● **To do**
Reproduce the entries from their first line up to and including the line with "ATOM 19 C CA". Leave out everything after it.
------
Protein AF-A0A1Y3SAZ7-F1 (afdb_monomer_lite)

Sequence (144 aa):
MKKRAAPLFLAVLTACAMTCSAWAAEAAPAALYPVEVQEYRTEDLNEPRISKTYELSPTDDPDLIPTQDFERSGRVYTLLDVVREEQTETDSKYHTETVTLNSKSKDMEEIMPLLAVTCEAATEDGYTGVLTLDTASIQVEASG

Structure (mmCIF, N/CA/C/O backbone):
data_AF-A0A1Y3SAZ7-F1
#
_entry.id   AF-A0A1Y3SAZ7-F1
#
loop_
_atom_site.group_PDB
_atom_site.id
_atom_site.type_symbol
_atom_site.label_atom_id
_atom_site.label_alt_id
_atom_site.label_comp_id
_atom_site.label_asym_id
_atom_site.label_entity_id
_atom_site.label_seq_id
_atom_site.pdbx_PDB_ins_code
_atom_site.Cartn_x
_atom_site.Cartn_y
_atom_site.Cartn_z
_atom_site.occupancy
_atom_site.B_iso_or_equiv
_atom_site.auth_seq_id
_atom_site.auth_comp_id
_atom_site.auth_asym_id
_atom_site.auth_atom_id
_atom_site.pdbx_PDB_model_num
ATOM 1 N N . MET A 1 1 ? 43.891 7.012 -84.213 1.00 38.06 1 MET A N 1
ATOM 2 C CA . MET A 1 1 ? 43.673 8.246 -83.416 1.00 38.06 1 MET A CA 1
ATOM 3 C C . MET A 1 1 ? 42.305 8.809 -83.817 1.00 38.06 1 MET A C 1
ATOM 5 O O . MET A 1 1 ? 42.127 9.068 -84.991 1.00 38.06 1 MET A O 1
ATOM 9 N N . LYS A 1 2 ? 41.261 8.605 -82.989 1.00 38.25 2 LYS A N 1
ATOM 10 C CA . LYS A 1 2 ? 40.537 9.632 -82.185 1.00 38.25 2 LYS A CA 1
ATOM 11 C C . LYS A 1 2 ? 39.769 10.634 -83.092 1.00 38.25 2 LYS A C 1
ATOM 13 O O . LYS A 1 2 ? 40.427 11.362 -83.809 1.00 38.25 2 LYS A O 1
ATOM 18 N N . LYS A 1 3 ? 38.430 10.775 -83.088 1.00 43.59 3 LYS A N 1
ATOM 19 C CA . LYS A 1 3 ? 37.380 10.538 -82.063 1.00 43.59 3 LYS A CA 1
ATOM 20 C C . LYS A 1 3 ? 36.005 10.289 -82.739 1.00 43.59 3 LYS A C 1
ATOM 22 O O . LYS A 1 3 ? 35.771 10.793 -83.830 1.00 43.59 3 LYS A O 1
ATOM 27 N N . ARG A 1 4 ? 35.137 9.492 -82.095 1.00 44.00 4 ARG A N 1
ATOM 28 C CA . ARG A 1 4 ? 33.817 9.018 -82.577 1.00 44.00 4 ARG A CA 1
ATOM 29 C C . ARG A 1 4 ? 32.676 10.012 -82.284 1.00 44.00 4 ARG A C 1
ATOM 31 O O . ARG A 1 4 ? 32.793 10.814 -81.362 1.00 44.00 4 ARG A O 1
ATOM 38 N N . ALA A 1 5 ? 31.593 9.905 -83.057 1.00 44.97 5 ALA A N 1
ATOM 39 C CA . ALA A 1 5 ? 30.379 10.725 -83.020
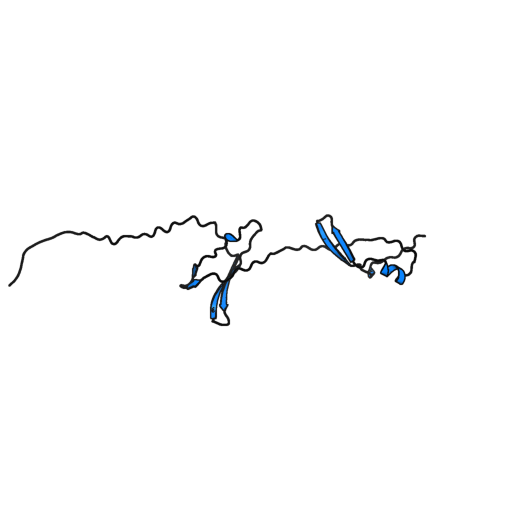 1.00 44.97 5 ALA A CA 1
ATOM 40 C C . ALA A 1 5 ? 29.235 10.120 -82.163 1.00 44.97 5 ALA A C 1
ATOM 42 O O . ALA A 1 5 ? 29.028 8.916 -82.248 1.00 44.97 5 ALA A O 1
ATOM 43 N N . ALA A 1 6 ? 28.519 11.006 -81.436 1.00 47.34 6 ALA A N 1
ATOM 44 C CA . ALA A 1 6 ? 27.068 11.080 -81.097 1.00 47.34 6 ALA A CA 1
ATOM 45 C C . ALA A 1 6 ? 26.314 9.871 -80.446 1.00 47.34 6 ALA A C 1
ATOM 47 O O . ALA A 1 6 ? 26.794 8.748 -80.516 1.00 47.34 6 ALA A O 1
ATOM 48 N N . PRO A 1 7 ? 25.056 10.023 -79.950 1.00 52.19 7 PRO A N 1
ATOM 49 C CA . PRO A 1 7 ? 24.522 10.963 -78.940 1.00 52.19 7 PRO A CA 1
ATOM 50 C C . PRO A 1 7 ? 23.570 10.307 -77.876 1.00 52.19 7 PRO A C 1
ATOM 52 O O . PRO A 1 7 ? 23.168 9.160 -77.999 1.00 52.19 7 PRO A O 1
ATOM 55 N N . LEU A 1 8 ? 23.217 11.089 -76.841 1.00 46.28 8 LEU A N 1
ATOM 56 C CA . LEU A 1 8 ? 21.947 11.193 -76.072 1.00 46.28 8 LEU A CA 1
ATOM 57 C C . LEU A 1 8 ? 20.961 9.987 -75.961 1.00 46.28 8 LEU A C 1
ATOM 59 O O . LEU A 1 8 ? 20.242 9.698 -76.907 1.00 46.28 8 LEU A O 1
ATOM 63 N N . PHE A 1 9 ? 20.806 9.430 -74.746 1.00 42.19 9 PHE A N 1
ATOM 64 C CA . PHE A 1 9 ? 19.588 8.776 -74.200 1.00 42.19 9 PHE A CA 1
ATOM 65 C C . PHE A 1 9 ? 19.636 8.940 -72.664 1.00 42.19 9 PHE A C 1
ATOM 67 O O . PHE A 1 9 ? 20.562 8.462 -72.020 1.00 42.19 9 PHE A O 1
ATOM 74 N N . LEU A 1 10 ? 18.925 9.922 -72.106 1.00 37.84 10 LEU A N 1
ATOM 75 C CA . LEU A 1 10 ? 17.584 9.827 -71.515 1.00 37.84 10 LEU A CA 1
ATOM 76 C C . LEU A 1 10 ? 17.504 8.887 -70.297 1.00 37.84 10 LEU A C 1
ATOM 78 O O . LEU A 1 10 ? 17.646 7.676 -70.406 1.00 37.84 10 LEU A O 1
ATOM 82 N N . ALA A 1 11 ? 17.262 9.544 -69.159 1.00 48.94 11 ALA A N 1
ATOM 83 C CA . ALA A 1 11 ? 16.839 9.058 -67.854 1.00 48.94 11 ALA A CA 1
ATOM 84 C C . ALA A 1 11 ? 16.108 7.714 -67.847 1.00 48.94 11 ALA A C 1
ATOM 86 O O . ALA A 1 11 ? 15.215 7.525 -68.662 1.00 48.94 11 ALA A O 1
ATOM 87 N N . VAL A 1 12 ? 16.395 6.877 -66.844 1.00 45.28 12 VAL A N 1
ATOM 88 C CA . VAL A 1 12 ? 15.420 6.021 -66.149 1.00 45.28 12 VAL A CA 1
ATOM 89 C C . VAL A 1 12 ? 16.097 5.377 -64.927 1.00 45.28 12 VAL A C 1
ATOM 91 O O . VAL A 1 12 ? 17.284 5.062 -64.950 1.00 45.28 12 VAL A O 1
ATOM 94 N N . LEU A 1 13 ? 15.284 5.160 -63.889 1.00 46.84 13 LEU A N 1
ATOM 95 C CA . LEU A 1 13 ? 15.507 4.322 -62.705 1.00 46.84 13 LEU A CA 1
ATOM 96 C C . LEU A 1 13 ? 16.093 4.959 -61.429 1.00 46.84 13 LEU A C 1
ATOM 98 O O . LEU A 1 13 ? 16.824 4.336 -60.664 1.00 46.84 13 LEU A O 1
ATOM 102 N N . THR A 1 14 ? 15.611 6.154 -61.091 1.00 55.31 14 THR A N 1
ATOM 103 C CA . THR A 1 14 ? 15.291 6.483 -59.691 1.00 55.31 14 THR A CA 1
ATOM 104 C C . THR A 1 14 ? 14.061 5.666 -59.271 1.00 55.31 14 THR A C 1
ATOM 106 O O . THR A 1 14 ? 12.931 6.090 -59.488 1.00 55.31 14 THR A O 1
ATOM 109 N N . ALA A 1 15 ? 14.265 4.465 -58.729 1.00 47.62 15 ALA A N 1
ATOM 110 C CA . ALA A 1 15 ? 13.215 3.694 -58.053 1.00 47.62 15 ALA A CA 1
ATOM 111 C C . ALA A 1 15 ? 13.827 2.622 -57.133 1.00 47.62 15 ALA A C 1
ATOM 113 O O . ALA A 1 15 ? 13.587 1.430 -57.309 1.00 47.62 15 ALA A O 1
ATOM 114 N N . CYS A 1 16 ? 14.629 3.028 -56.142 1.00 46.72 16 CYS A N 1
ATOM 115 C CA . CYS A 1 16 ? 14.785 2.187 -54.956 1.00 46.72 16 CYS A CA 1
ATOM 116 C C . CYS A 1 16 ? 13.532 2.383 -54.111 1.00 46.72 16 CYS A C 1
ATOM 118 O O . CYS A 1 16 ? 13.262 3.477 -53.616 1.00 46.72 16 CYS A O 1
ATOM 120 N N . ALA A 1 17 ? 12.744 1.315 -54.076 1.00 48.31 17 ALA A N 1
ATOM 121 C CA . ALA A 1 17 ? 11.451 1.208 -53.446 1.00 48.31 17 ALA A CA 1
ATOM 122 C C . ALA A 1 17 ? 11.442 1.845 -52.054 1.00 48.31 17 ALA A C 1
ATOM 124 O O . ALA A 1 17 ? 12.161 1.432 -51.147 1.00 48.31 17 ALA A O 1
ATOM 125 N N . MET A 1 18 ? 10.563 2.833 -51.905 1.00 56.09 18 MET A N 1
ATOM 126 C CA . MET A 1 18 ? 9.993 3.202 -50.624 1.00 56.09 18 MET A CA 1
ATOM 127 C C . MET A 1 18 ? 9.263 1.973 -50.080 1.00 56.09 18 MET A C 1
ATOM 129 O O . MET A 1 18 ? 8.077 1.780 -50.338 1.00 56.09 18 MET A O 1
ATOM 133 N N . THR A 1 19 ? 9.951 1.137 -49.308 1.00 52.34 19 THR A N 1
ATOM 134 C CA . THR A 1 19 ? 9.270 0.331 -48.298 1.00 52.34 19 THR A CA 1
ATOM 135 C C . THR A 1 19 ? 8.945 1.288 -47.163 1.00 52.34 19 THR A C 1
ATOM 137 O O . THR A 1 19 ? 9.654 1.377 -46.164 1.00 52.34 19 THR A O 1
ATOM 140 N N . CYS A 1 20 ? 7.900 2.088 -47.373 1.00 49.38 20 CYS A N 1
ATOM 141 C CA . CYS A 1 20 ? 7.193 2.722 -46.282 1.00 49.38 20 CYS A CA 1
ATOM 142 C C . CYS A 1 20 ? 6.611 1.550 -45.492 1.00 49.38 20 CYS A C 1
ATOM 144 O O . CYS A 1 20 ? 5.626 0.942 -45.911 1.00 49.38 20 CYS A O 1
ATOM 146 N N . SER A 1 21 ? 7.299 1.136 -44.430 1.00 53.47 21 SER A N 1
ATOM 147 C CA . SER A 1 21 ? 6.707 0.284 -43.414 1.00 53.47 21 SER A CA 1
ATOM 148 C C . SER A 1 21 ? 5.527 1.075 -42.872 1.00 53.47 21 SER A C 1
ATOM 150 O O . SER A 1 21 ? 5.696 1.972 -42.047 1.00 53.47 21 SER A O 1
ATOM 152 N N . ALA A 1 22 ? 4.347 0.810 -43.431 1.00 51.44 22 ALA A N 1
ATOM 153 C CA . ALA A 1 22 ? 3.083 1.231 -42.874 1.00 51.44 22 ALA A CA 1
ATOM 154 C C . ALA A 1 22 ? 2.992 0.535 -41.519 1.00 51.44 22 ALA A C 1
ATOM 156 O O . ALA A 1 22 ? 2.558 -0.611 -41.419 1.00 51.44 22 ALA A O 1
ATOM 157 N N . TRP A 1 23 ? 3.513 1.202 -40.492 1.00 50.47 23 TRP A N 1
ATOM 158 C CA . TRP A 1 23 ? 3.241 0.836 -39.121 1.00 50.47 23 TRP A CA 1
ATOM 159 C C . TRP A 1 23 ? 1.743 1.046 -38.979 1.00 50.47 23 TRP A C 1
ATOM 161 O O . TRP A 1 23 ? 1.256 2.178 -38.999 1.00 50.47 23 TRP A O 1
ATOM 171 N N . ALA A 1 24 ? 1.001 -0.058 -38.985 1.00 46.09 24 ALA A N 1
ATOM 172 C CA . ALA A 1 24 ? -0.382 -0.038 -38.579 1.00 46.09 24 ALA A CA 1
ATOM 173 C C . ALA A 1 24 ? -0.375 0.540 -37.164 1.00 46.09 24 ALA A C 1
ATOM 175 O O . ALA A 1 24 ? 0.090 -0.107 -36.228 1.00 46.09 24 ALA A O 1
ATOM 176 N N . ALA A 1 25 ? -0.819 1.788 -37.027 1.00 47.81 25 ALA A N 1
ATOM 177 C CA . ALA A 1 25 ? -1.295 2.294 -35.758 1.00 47.81 25 ALA A CA 1
ATOM 178 C C . ALA A 1 25 ? -2.591 1.529 -35.487 1.00 47.81 25 ALA A C 1
ATOM 180 O O . ALA A 1 25 ? -3.693 2.011 -35.746 1.00 47.81 25 ALA A O 1
ATOM 181 N N . GLU A 1 26 ? -2.440 0.271 -35.075 1.00 48.28 26 GLU A N 1
ATOM 182 C CA . GLU A 1 26 ? -3.469 -0.419 -34.324 1.00 48.28 26 GLU A CA 1
ATOM 183 C C . GLU A 1 26 ? -3.827 0.539 -33.196 1.00 48.28 26 GLU A C 1
ATOM 185 O O . GLU A 1 26 ? -2.928 1.075 -32.542 1.00 48.28 26 GLU A O 1
ATOM 190 N N . ALA A 1 27 ? -5.109 0.897 -33.099 1.00 48.41 27 ALA A N 1
ATOM 191 C CA . ALA A 1 27 ? -5.582 1.830 -32.095 1.00 48.41 27 ALA A CA 1
ATOM 192 C C . ALA A 1 27 ? -5.203 1.239 -30.739 1.00 48.41 27 ALA A C 1
ATOM 194 O O . ALA A 1 27 ? -5.865 0.322 -30.256 1.00 48.41 27 ALA A O 1
ATOM 195 N N . ALA A 1 28 ? -4.074 1.700 -30.198 1.00 55.06 28 ALA A N 1
ATOM 196 C CA . ALA A 1 28 ? -3.567 1.206 -28.942 1.00 55.06 28 ALA A CA 1
ATOM 197 C C . ALA A 1 28 ? -4.682 1.431 -27.918 1.00 55.06 28 ALA A C 1
ATOM 199 O O . ALA A 1 28 ? -5.284 2.517 -27.919 1.00 55.06 28 ALA A O 1
ATOM 200 N N . PRO A 1 29 ? -5.005 0.423 -27.092 1.00 56.00 29 PRO A N 1
ATOM 201 C CA . PRO A 1 29 ? -5.941 0.639 -26.005 1.00 56.00 29 PRO A CA 1
ATOM 202 C C . PRO A 1 29 ? -5.445 1.843 -25.198 1.00 56.00 29 PRO A C 1
ATOM 204 O O . PRO A 1 29 ? -4.235 2.075 -25.130 1.00 56.00 29 PRO A O 1
ATOM 207 N N . ALA A 1 30 ? -6.369 2.656 -24.679 1.00 68.00 30 ALA A N 1
ATOM 208 C CA . ALA A 1 30 ? -6.025 3.864 -23.936 1.00 68.00 30 ALA A CA 1
ATOM 209 C C . ALA A 1 30 ? -5.086 3.484 -22.782 1.00 68.00 30 ALA A C 1
ATOM 211 O O . ALA A 1 30 ? -5.520 2.932 -21.776 1.00 68.00 30 ALA A O 1
ATOM 212 N N . ALA A 1 31 ? -3.786 3.692 -22.993 1.00 76.38 31 ALA A N 1
ATOM 213 C CA . ALA A 1 31 ? -2.758 3.204 -22.095 1.00 76.38 31 ALA A CA 1
ATOM 214 C C . ALA A 1 31 ? -2.831 3.975 -20.781 1.00 76.38 31 ALA A C 1
ATOM 216 O O . ALA A 1 31 ? -2.986 5.201 -20.783 1.00 76.38 31 ALA A O 1
ATOM 217 N N . LEU A 1 32 ? -2.687 3.259 -19.669 1.00 92.00 32 LEU A N 1
ATOM 218 C CA . LEU A 1 32 ? -2.583 3.896 -18.365 1.00 92.00 32 LEU A CA 1
ATOM 219 C C . LEU A 1 32 ? -1.270 4.673 -18.267 1.00 92.00 32 LEU A C 1
ATOM 221 O O . LEU A 1 32 ? -0.229 4.253 -18.784 1.00 92.00 32 LEU A O 1
ATOM 225 N N . TYR A 1 33 ? -1.325 5.813 -17.583 1.00 93.50 33 TYR A N 1
ATOM 226 C CA . TYR A 1 33 ? -0.163 6.657 -17.339 1.00 93.50 33 TYR A CA 1
ATOM 227 C C . TYR A 1 33 ? 0.301 6.509 -15.890 1.00 93.50 33 TYR A C 1
ATOM 229 O O . TYR A 1 33 ? -0.536 6.476 -14.988 1.00 93.50 33 TYR A O 1
ATOM 237 N N . PRO A 1 34 ? 1.619 6.427 -15.648 1.00 95.69 34 PRO A N 1
ATOM 238 C CA . PRO A 1 34 ? 2.134 6.343 -14.294 1.00 95.69 34 PRO A CA 1
ATOM 239 C C . PRO A 1 34 ? 1.963 7.682 -13.573 1.00 95.69 34 PRO A C 1
ATOM 241 O O . PRO A 1 34 ? 2.180 8.744 -14.162 1.00 95.69 34 PRO A O 1
ATOM 244 N N . VAL A 1 35 ? 1.632 7.619 -12.286 1.00 96.56 35 VAL A N 1
ATOM 245 C CA . VAL A 1 35 ? 1.616 8.786 -11.389 1.00 96.56 35 VAL A CA 1
ATOM 246 C C . VAL A 1 35 ? 3.029 9.183 -10.969 1.00 96.56 35 VAL A C 1
ATOM 248 O O . VAL A 1 35 ? 3.290 10.347 -10.672 1.00 96.56 35 VAL A O 1
ATOM 251 N N . GLU A 1 36 ? 3.
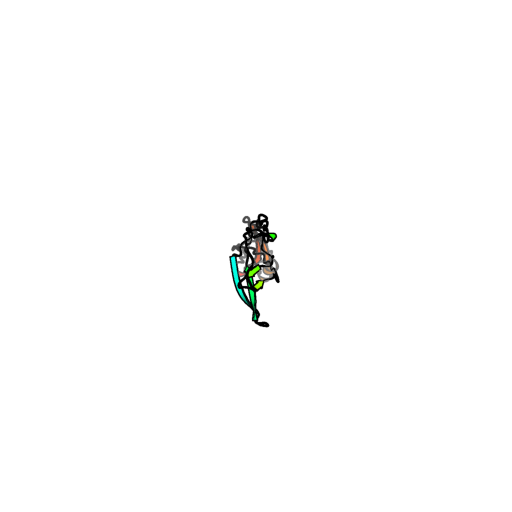965 8.234 -11.011 1.00 97.12 36 GLU A N 1
ATOM 252 C CA . GLU A 1 36 ? 5.362 8.466 -10.673 1.00 97.12 36 GLU A CA 1
ATOM 253 C C . GLU A 1 36 ? 6.299 7.666 -11.581 1.00 97.12 36 GLU A C 1
ATOM 255 O O . GLU A 1 36 ? 6.060 6.497 -11.890 1.00 97.12 36 GLU A O 1
ATOM 260 N N . VAL A 1 37 ? 7.398 8.301 -11.993 1.00 97.06 37 VAL A N 1
ATOM 261 C CA . VAL A 1 37 ? 8.482 7.660 -12.742 1.00 97.06 37 VAL A CA 1
ATOM 262 C C . VAL A 1 37 ? 9.807 8.013 -12.080 1.00 97.06 37 VAL A C 1
ATOM 264 O O . VAL A 1 37 ? 10.208 9.177 -12.082 1.00 97.06 37 VAL A O 1
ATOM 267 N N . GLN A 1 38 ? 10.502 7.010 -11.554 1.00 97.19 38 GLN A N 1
------
● **Written solution**
Protein AF-A0A1Y3SAZ7-F1 (afdb_monomer_lite)

Sequence (144 aa):
MKKRAAPLFLAVLTACAMTCSAWAAEAAPAALYPVEVQEYRTEDLNEPRISKTYELSPTDDPDLIPTQDFERSGRVYTLLDVVREEQTETDSKYHTETVTLNSKSKDMEEIMPLLAVTCEAATEDGYTGVLTLDTASIQVEASG

Structure (mmCIF, N/CA/C/O backbone):
data_AF-A0A1Y3SAZ7-F1
#
_entry.id   AF-A0A1Y3SAZ7-F1
#
loop_
_atom_site.group_PDB
_atom_site.id
_atom_site.type_symbol
_atom_site.label_atom_id
_atom_site.label_alt_id
_atom_site.label_comp_id
_atom_site.label_asym_id
_atom_site.label_entity_id
_atom_site.label_seq_id
_atom_site.pdbx_PDB_ins_code
_atom_site.Cartn_x
_atom_site.Cartn_y
_atom_site.Cartn_z
_atom_site.occupancy
_atom_site.B_iso_or_equiv
_atom_site.auth_seq_id
_atom_site.auth_comp_id
_atom_site.auth_asym_id
_atom_site.auth_atom_id
_atom_site.pdbx_PDB_model_num
ATOM 1 N N . MET A 1 1 ? 43.891 7.012 -84.213 1.00 38.06 1 MET A N 1
ATOM 2 C CA . MET A 1 1 ? 43.673 8.246 -83.416 1.00 38.06 1 MET A CA 1
ATOM 3 C C . MET A 1 1 ? 42.305 8.809 -83.817 1.00 38.06 1 MET A C 1
ATOM 5 O O . MET A 1 1 ? 42.127 9.068 -84.991 1.00 38.06 1 MET A O 1
ATOM 9 N N . LYS A 1 2 ? 41.261 8.605 -82.989 1.00 38.25 2 LYS A N 1
ATOM 10 C CA . LYS A 1 2 ? 40.537 9.632 -82.185 1.00 38.25 2 LYS A CA 1
ATOM 11 C C . LYS A 1 2 ? 39.769 10.634 -83.092 1.00 38.25 2 LYS A C 1
ATOM 13 O O . LYS A 1 2 ? 40.427 11.362 -83.809 1.00 38.25 2 LYS A O 1
ATOM 18 N N . LYS A 1 3 ? 38.430 10.775 -83.088 1.00 43.59 3 LYS A N 1
ATOM 19 C CA . LYS A 1 3 ? 37.380 10.538 -82.063 1.00 43.59 3 LYS A CA 1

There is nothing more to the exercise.